## Your objective
Only the lines below between the one holding "Mean predicted aligned error: 12.46 Å" and the one holding "21 O O . THR", inclusive, are to be reproduced word for word; the pictures are to be left out.

### Material for this task ###

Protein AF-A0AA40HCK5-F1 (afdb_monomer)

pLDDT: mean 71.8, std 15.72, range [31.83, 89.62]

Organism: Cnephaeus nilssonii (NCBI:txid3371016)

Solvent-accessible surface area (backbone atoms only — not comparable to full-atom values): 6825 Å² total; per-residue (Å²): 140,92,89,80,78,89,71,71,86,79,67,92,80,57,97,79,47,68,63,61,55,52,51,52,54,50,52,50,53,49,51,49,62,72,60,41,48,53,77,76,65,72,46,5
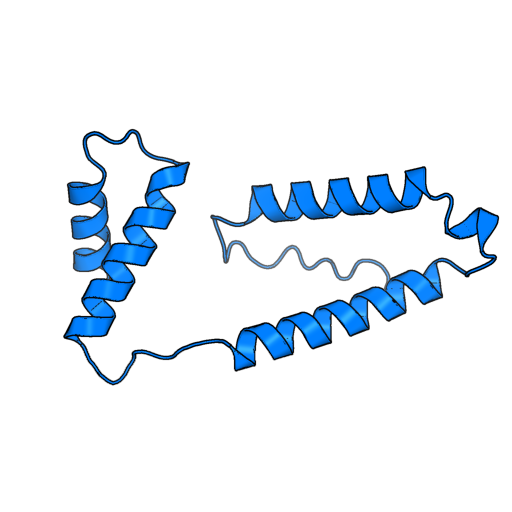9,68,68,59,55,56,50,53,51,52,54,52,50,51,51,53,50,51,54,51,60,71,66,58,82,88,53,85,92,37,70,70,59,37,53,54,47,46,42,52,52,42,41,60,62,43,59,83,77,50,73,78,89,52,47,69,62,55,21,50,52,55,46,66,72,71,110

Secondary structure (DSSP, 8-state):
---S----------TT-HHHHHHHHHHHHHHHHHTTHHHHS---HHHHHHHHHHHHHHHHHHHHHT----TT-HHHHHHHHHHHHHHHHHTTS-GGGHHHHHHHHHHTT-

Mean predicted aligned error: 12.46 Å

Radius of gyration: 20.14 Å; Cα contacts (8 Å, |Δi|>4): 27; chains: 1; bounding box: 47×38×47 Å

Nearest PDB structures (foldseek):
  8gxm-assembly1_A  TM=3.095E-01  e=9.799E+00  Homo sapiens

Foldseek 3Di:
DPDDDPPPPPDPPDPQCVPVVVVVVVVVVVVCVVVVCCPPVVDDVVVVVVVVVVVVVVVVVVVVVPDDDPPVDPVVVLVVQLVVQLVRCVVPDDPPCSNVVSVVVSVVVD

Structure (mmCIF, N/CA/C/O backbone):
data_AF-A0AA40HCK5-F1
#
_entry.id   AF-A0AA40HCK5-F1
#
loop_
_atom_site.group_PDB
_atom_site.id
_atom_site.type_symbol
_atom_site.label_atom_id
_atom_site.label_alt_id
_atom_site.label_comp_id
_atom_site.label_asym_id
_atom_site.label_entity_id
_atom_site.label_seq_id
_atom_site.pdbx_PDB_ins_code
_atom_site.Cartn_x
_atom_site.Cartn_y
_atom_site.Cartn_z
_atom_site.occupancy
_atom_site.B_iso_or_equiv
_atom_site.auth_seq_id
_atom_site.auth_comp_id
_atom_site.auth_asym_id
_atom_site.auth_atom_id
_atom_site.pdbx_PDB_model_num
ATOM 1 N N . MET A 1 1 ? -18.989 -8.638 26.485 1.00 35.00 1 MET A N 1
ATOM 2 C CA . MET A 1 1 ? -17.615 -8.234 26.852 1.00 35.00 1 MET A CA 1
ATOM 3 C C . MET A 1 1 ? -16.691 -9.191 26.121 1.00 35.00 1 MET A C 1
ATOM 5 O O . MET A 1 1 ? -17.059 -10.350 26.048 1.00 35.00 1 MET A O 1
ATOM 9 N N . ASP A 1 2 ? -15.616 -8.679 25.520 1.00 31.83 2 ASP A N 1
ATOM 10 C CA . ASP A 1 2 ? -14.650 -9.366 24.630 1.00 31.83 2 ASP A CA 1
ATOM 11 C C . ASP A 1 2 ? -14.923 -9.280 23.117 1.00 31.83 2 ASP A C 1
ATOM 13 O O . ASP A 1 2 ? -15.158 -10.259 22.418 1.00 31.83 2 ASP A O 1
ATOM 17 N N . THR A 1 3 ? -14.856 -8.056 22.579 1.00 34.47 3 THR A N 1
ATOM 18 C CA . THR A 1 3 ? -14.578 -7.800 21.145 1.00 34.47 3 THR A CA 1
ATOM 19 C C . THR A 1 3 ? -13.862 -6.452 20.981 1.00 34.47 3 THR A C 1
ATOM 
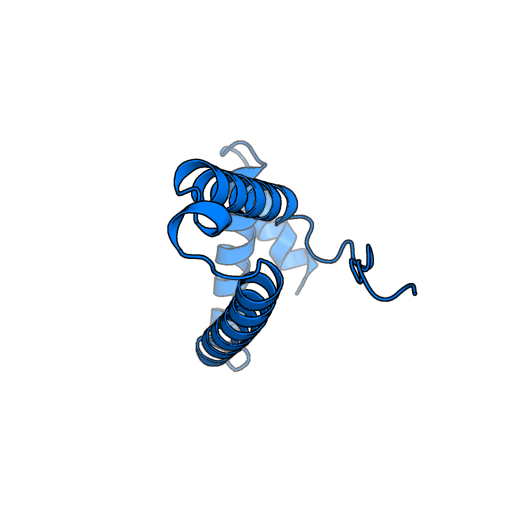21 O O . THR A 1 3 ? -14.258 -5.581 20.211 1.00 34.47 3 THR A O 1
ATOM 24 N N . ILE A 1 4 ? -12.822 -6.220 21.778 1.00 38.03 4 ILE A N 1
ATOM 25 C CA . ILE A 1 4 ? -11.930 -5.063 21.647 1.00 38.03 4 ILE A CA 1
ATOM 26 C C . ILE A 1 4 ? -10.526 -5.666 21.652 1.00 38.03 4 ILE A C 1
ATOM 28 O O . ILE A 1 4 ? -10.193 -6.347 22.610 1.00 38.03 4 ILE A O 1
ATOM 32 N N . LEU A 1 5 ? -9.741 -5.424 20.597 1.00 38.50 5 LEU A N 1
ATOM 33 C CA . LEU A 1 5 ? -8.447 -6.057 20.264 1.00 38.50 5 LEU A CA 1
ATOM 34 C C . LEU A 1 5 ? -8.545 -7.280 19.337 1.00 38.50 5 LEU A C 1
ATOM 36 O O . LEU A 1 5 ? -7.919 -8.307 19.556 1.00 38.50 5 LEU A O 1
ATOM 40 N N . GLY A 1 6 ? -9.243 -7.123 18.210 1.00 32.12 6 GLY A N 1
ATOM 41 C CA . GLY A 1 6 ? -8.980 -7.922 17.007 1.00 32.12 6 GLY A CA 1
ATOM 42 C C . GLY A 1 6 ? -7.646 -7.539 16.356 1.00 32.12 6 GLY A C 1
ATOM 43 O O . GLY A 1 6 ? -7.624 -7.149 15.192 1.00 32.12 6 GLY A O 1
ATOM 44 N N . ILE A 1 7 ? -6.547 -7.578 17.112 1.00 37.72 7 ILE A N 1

###

## Reply to the exercise
Mean predicted aligned error: 12.46 Å

Radius of gyration: 20.14 Å; Cα contacts (8 Å, |Δi|>4): 27; chains: 1; bounding box: 47×38×47 Å

Nearest PDB structures (foldseek):
  8gxm-assembly1_A  TM=3.095E-01  e=9.799E+00  Homo sapiens

Foldseek 3Di:
DPDDDPPPPPDPPDPQCVPVVVVVVVVVVVVCVVVVCCPPVVDDVVVVVVVVVVVVVVVVVVVVVPDDDPPVDPVVVLVVQLVVQLVRCVVPDDPPCSNVVSVVVSVVVD

Structure (mmCIF, N/CA/C/O backbone):
data_AF-A0AA40HCK5-F1
#
_entry.id   AF-A0AA40HCK5-F1
#
loop_
_atom_site.group_PDB
_atom_site.id
_atom_site.type_symbol
_atom_site.label_atom_id
_atom_site.label_alt_id
_atom_site.label_comp_id
_atom_site.label_asym_id
_atom_site.label_entity_id
_atom_site.label_seq_id
_atom_site.pdbx_PDB_ins_code
_atom_site.Cartn_x
_atom_site.Cartn_y
_atom_site.Cartn_z
_atom_site.occupancy
_atom_site.B_iso_or_equiv
_atom_site.auth_seq_id
_atom_site.auth_comp_id
_atom_site.auth_asym_id
_atom_site.auth_atom_id
_atom_site.pdbx_PDB_model_num
ATOM 1 N N . MET A 1 1 ? -18.989 -8.638 26.485 1.00 35.00 1 MET A N 1
ATOM 2 C CA . MET A 1 1 ? -17.615 -8.234 26.852 1.00 35.00 1 MET A CA 1
ATOM 3 C C . MET A 1 1 ? -16.691 -9.191 26.121 1.00 35.00 1 MET A C 1
ATOM 5 O O . MET A 1 1 ? -17.059 -10.350 26.048 1.00 35.00 1 MET A O 1
ATOM 9 N N . ASP A 1 2 ? -15.616 -8.679 25.520 1.00 31.83 2 ASP A N 1
ATOM 10 C CA . ASP A 1 2 ? -14.650 -9.366 24.630 1.00 31.83 2 ASP A CA 1
ATOM 11 C C . ASP A 1 2 ? -14.923 -9.280 23.117 1.00 31.83 2 ASP A C 1
ATOM 13 O O . ASP A 1 2 ? -15.158 -10.259 22.418 1.00 31.83 2 ASP A O 1
ATOM 17 N N . THR A 1 3 ? -14.856 -8.056 22.579 1.00 34.47 3 THR A N 1
ATOM 18 C CA . THR A 1 3 ? -14.578 -7.800 21.145 1.00 34.47 3 THR A CA 1
ATOM 19 C C . THR A 1 3 ? -13.862 -6.452 20.981 1.00 34.47 3 THR A C 1
ATOM 
21 O O . THR A 1 3 ? -14.258 -5.581 20.211 1.00 34.47 3 THR A O 1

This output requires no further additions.